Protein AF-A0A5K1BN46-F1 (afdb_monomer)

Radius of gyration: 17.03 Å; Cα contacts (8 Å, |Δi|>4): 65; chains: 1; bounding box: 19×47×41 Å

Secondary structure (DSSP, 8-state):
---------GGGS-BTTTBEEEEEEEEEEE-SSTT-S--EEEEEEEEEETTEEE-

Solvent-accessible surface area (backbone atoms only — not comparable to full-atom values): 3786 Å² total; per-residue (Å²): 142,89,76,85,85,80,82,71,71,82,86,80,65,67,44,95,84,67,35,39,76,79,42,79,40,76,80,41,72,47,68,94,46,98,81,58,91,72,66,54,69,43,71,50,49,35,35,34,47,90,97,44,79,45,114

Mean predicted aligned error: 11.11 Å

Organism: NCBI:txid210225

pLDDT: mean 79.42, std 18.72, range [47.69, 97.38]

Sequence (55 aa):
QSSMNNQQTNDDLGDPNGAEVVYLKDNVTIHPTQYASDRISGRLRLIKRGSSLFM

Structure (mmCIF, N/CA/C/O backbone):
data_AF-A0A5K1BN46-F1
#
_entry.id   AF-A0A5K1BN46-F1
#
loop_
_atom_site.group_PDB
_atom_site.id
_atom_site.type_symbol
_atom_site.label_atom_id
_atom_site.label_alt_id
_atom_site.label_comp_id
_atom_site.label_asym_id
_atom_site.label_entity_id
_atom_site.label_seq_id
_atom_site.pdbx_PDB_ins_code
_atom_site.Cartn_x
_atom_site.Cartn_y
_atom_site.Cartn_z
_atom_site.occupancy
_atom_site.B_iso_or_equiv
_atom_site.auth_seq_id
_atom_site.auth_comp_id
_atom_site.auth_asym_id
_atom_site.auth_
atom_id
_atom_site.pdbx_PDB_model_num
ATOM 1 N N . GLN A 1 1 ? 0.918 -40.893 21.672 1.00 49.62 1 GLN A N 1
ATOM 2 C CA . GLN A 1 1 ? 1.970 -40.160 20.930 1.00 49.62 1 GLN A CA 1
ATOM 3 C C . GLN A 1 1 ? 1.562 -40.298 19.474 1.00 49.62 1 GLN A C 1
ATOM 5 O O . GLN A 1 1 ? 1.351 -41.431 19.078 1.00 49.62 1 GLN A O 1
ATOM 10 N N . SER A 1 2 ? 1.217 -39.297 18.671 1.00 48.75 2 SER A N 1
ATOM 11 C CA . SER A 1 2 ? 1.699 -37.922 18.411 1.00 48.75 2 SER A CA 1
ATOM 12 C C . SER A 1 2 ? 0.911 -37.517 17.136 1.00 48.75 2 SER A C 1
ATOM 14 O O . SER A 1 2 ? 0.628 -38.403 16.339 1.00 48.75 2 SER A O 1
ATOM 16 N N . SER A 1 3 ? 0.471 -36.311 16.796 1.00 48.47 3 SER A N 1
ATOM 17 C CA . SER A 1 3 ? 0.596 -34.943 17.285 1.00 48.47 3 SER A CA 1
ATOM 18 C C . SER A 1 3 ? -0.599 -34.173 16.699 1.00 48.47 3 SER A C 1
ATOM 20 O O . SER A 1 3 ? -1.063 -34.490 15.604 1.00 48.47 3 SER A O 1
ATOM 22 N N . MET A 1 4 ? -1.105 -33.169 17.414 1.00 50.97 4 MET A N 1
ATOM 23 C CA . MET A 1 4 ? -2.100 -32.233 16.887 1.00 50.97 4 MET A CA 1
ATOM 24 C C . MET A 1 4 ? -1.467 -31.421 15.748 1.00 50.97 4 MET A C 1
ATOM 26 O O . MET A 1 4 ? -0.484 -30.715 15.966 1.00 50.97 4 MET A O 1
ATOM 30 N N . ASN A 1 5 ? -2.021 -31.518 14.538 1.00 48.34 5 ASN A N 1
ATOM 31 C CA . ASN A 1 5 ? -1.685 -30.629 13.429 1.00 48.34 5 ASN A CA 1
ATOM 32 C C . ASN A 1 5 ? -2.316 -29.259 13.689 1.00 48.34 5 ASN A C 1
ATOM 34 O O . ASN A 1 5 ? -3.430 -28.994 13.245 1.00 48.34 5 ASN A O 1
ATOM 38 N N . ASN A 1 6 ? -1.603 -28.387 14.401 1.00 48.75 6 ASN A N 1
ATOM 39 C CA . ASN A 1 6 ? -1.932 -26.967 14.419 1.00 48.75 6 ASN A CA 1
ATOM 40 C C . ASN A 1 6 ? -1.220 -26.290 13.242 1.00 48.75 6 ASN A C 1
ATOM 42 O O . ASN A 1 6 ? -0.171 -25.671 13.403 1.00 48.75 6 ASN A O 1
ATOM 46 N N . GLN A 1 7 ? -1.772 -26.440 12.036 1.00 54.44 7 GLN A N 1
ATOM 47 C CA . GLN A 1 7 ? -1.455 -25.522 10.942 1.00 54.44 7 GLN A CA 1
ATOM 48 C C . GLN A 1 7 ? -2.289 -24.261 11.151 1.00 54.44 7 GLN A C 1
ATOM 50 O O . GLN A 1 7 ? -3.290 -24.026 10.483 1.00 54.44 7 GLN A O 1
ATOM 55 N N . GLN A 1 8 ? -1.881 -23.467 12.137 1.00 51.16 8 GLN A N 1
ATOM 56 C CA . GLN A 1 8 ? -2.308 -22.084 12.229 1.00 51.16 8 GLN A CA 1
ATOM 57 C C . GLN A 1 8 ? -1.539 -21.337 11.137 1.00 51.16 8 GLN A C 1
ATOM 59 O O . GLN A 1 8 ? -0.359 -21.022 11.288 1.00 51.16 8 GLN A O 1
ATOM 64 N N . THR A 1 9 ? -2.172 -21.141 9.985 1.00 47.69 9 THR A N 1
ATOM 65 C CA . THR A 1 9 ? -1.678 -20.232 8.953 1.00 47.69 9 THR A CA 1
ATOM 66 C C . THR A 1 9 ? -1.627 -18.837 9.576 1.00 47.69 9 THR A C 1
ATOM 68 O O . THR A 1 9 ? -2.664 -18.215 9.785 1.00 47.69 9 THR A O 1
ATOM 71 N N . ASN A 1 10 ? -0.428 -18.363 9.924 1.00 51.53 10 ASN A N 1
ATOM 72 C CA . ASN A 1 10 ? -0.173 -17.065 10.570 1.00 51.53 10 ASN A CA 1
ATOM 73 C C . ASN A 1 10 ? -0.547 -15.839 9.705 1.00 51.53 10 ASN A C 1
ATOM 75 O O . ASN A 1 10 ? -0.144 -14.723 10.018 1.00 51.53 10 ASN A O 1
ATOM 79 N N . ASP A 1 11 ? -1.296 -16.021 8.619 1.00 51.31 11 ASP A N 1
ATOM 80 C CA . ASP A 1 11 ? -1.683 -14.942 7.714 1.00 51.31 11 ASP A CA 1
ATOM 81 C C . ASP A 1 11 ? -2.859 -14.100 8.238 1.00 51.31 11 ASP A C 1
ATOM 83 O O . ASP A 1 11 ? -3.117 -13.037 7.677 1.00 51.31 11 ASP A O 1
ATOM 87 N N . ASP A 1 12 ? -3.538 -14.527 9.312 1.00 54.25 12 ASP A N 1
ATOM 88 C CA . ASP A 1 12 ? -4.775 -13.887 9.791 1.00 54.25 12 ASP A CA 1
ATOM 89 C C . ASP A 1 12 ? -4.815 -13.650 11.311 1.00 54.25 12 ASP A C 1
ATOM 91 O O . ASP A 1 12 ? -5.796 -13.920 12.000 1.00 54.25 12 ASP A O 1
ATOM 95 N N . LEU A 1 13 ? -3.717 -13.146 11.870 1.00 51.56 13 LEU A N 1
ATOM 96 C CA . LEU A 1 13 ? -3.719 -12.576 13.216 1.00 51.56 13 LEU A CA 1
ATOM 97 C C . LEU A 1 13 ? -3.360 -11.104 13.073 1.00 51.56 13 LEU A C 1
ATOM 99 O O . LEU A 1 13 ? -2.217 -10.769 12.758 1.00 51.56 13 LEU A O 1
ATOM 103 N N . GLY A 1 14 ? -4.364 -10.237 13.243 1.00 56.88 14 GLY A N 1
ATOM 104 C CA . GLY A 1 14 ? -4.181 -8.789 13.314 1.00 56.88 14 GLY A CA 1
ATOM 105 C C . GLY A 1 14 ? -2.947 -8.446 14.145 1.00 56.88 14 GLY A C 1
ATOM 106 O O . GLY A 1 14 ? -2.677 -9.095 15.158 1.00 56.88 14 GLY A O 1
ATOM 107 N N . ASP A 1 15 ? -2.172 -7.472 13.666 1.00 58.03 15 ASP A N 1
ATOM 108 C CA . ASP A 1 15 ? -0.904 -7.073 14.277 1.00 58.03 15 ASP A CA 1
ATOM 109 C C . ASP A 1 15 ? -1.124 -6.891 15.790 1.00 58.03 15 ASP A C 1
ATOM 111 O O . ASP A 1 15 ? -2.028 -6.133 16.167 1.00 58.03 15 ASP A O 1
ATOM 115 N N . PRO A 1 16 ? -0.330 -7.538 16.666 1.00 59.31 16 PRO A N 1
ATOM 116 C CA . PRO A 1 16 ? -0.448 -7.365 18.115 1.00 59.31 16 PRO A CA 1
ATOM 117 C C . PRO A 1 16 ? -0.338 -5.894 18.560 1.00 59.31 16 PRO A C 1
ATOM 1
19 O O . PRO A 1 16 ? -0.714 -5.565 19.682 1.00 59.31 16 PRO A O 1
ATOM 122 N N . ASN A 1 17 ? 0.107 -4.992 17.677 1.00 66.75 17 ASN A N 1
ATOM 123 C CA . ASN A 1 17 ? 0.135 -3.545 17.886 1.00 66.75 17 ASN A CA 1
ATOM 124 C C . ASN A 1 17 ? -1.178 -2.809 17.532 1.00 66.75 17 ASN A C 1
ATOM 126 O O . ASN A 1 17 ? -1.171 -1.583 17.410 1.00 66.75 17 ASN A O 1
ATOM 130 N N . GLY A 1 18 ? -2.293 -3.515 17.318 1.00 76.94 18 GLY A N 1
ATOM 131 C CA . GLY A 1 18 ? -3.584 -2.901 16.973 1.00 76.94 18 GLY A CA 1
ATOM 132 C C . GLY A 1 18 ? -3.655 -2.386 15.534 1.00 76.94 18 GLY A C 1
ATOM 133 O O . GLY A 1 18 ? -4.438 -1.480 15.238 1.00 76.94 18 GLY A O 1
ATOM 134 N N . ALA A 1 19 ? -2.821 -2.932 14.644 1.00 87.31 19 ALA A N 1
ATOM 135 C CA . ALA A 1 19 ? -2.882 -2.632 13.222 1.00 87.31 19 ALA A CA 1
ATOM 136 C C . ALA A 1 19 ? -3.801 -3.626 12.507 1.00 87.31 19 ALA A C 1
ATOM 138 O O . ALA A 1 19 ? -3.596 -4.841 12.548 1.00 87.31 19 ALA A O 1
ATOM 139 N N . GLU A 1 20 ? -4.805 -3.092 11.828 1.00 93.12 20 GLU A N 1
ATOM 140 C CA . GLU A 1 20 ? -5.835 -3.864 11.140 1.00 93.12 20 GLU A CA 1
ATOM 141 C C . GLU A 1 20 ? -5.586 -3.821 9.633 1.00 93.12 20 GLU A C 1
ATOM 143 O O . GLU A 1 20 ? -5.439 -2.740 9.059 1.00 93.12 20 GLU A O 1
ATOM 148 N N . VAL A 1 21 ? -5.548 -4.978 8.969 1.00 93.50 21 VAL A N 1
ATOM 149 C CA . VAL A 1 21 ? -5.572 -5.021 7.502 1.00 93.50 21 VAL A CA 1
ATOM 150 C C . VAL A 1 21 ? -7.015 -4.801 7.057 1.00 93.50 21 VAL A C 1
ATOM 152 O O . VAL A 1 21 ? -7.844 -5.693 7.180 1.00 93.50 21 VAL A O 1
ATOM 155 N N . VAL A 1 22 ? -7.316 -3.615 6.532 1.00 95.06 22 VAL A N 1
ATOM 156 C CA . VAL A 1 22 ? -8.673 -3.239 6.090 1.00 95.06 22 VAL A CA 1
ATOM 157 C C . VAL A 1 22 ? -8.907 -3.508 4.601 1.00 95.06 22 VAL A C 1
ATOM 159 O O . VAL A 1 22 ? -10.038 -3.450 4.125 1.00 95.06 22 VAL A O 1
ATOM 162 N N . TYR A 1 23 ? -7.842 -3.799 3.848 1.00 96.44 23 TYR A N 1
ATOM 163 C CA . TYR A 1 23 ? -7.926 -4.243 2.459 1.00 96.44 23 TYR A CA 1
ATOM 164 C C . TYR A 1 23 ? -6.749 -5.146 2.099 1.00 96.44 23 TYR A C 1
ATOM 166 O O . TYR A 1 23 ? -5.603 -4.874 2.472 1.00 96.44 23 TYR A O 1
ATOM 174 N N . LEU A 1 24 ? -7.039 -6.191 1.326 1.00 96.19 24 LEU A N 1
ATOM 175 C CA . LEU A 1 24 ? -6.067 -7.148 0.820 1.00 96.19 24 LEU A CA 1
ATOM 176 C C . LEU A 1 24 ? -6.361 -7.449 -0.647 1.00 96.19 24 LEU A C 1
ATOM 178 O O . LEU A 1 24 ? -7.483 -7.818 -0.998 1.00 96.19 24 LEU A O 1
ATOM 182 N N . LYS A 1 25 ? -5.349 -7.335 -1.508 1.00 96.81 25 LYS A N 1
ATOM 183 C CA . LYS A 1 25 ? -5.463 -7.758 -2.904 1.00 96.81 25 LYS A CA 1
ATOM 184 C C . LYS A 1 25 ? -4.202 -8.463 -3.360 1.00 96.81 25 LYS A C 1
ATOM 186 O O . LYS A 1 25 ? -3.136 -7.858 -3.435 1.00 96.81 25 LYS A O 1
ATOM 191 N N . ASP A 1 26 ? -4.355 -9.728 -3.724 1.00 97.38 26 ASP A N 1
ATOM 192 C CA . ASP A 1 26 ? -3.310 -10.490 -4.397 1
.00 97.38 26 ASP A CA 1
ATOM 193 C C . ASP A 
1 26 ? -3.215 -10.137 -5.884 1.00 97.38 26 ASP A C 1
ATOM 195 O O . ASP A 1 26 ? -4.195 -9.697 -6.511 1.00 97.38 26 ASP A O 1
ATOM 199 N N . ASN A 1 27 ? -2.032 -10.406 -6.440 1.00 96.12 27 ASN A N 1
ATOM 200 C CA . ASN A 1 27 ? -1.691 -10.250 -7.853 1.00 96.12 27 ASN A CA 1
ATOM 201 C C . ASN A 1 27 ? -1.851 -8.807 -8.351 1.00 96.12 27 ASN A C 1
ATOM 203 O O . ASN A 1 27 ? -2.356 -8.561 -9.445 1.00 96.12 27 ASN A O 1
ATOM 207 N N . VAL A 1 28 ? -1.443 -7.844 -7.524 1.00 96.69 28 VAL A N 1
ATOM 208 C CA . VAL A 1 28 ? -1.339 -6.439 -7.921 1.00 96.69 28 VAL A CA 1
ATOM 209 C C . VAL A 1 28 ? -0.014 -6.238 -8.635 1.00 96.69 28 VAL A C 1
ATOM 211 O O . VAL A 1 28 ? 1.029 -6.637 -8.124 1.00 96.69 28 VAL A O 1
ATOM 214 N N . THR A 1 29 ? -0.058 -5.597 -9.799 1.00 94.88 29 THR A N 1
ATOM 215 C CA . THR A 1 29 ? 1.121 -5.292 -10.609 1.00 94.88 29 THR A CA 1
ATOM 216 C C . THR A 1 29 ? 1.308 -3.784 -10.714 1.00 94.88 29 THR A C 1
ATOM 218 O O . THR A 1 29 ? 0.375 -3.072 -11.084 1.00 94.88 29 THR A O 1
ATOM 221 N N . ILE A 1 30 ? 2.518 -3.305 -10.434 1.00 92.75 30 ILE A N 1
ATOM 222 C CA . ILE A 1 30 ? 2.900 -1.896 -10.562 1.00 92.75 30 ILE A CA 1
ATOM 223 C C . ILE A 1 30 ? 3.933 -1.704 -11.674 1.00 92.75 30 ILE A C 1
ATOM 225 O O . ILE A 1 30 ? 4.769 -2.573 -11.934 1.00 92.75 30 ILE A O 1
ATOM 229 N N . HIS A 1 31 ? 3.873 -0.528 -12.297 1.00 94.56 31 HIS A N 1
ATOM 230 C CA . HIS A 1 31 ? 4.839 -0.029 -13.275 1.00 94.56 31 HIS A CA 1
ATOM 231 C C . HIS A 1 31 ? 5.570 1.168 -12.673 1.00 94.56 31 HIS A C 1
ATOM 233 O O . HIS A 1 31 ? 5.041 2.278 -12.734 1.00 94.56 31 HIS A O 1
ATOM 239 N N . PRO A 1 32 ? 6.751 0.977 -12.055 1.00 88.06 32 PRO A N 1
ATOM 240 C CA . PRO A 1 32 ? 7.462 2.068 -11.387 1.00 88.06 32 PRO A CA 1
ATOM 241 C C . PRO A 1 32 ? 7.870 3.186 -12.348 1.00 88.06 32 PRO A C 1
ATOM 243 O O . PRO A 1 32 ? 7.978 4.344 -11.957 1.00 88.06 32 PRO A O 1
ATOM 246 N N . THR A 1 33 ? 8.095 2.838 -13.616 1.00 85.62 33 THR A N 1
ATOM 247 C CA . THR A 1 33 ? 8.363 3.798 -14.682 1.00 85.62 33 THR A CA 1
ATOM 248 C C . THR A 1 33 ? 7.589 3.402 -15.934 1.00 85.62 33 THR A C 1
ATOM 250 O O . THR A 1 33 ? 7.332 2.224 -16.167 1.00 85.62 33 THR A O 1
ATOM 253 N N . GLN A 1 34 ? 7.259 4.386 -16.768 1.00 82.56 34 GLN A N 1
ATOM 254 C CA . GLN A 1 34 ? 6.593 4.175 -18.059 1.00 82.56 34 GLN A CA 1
┄┄┄┄┄┄┄┄┄┄┄┄┄┄┄┄┄┄┄┄
■ **Activity**: In the data above, start at the line that has "ATOM 163 C CA", stop after the line that has "ATOM 184 C C", and print every line in between exactly as it stands.

■ **Answer to the problem**:
ATOM 163 C CA . TYR A 1 23 ? -7.926 -4.243 2.459 1.00 96.44 23 TYR A CA 1
ATOM 164 C C . TYR A 1 23 ? -6.749 -5.146 2.099 1.00 96.44 23 TYR A C 1
ATOM 166 O O . TYR A 1 23 ? -5.603 -4.874 2.472 1.00 96.44 23 TYR A O 1
ATOM 174 N N . LEU A 1 24 ? -7.039 -6.191 1.326 1.00 96.19 24 LEU A N 1
ATOM 175 C CA . LEU A 1 24 ? -6.067 -7.148 0.820 1.00 96.19 24 LEU A CA 1
ATOM 176 C C . LEU A 1 24 ? -6.361 -7.449 -0.647 1.00 96.19 24 LEU A C 1
ATOM 178 O O . LEU A 1 24 ? -7.483 -7.818 -0.998 1.00 96.19 24 LEU A O 1
ATOM 182 N N . LYS A 1 25 ? -5.349 -7.335 -1.508 1.00 96.81 25 LYS A N 1
ATOM 183 C CA . LYS A 1 25 ? -5.463 -7.758 -2.904 1.00 96.81 25 LYS A CA 1
ATOM 184 C C . LYS A 1 25 ? -4.202 -8.463 -3.360 1.00 96.81 25 LYS A C 1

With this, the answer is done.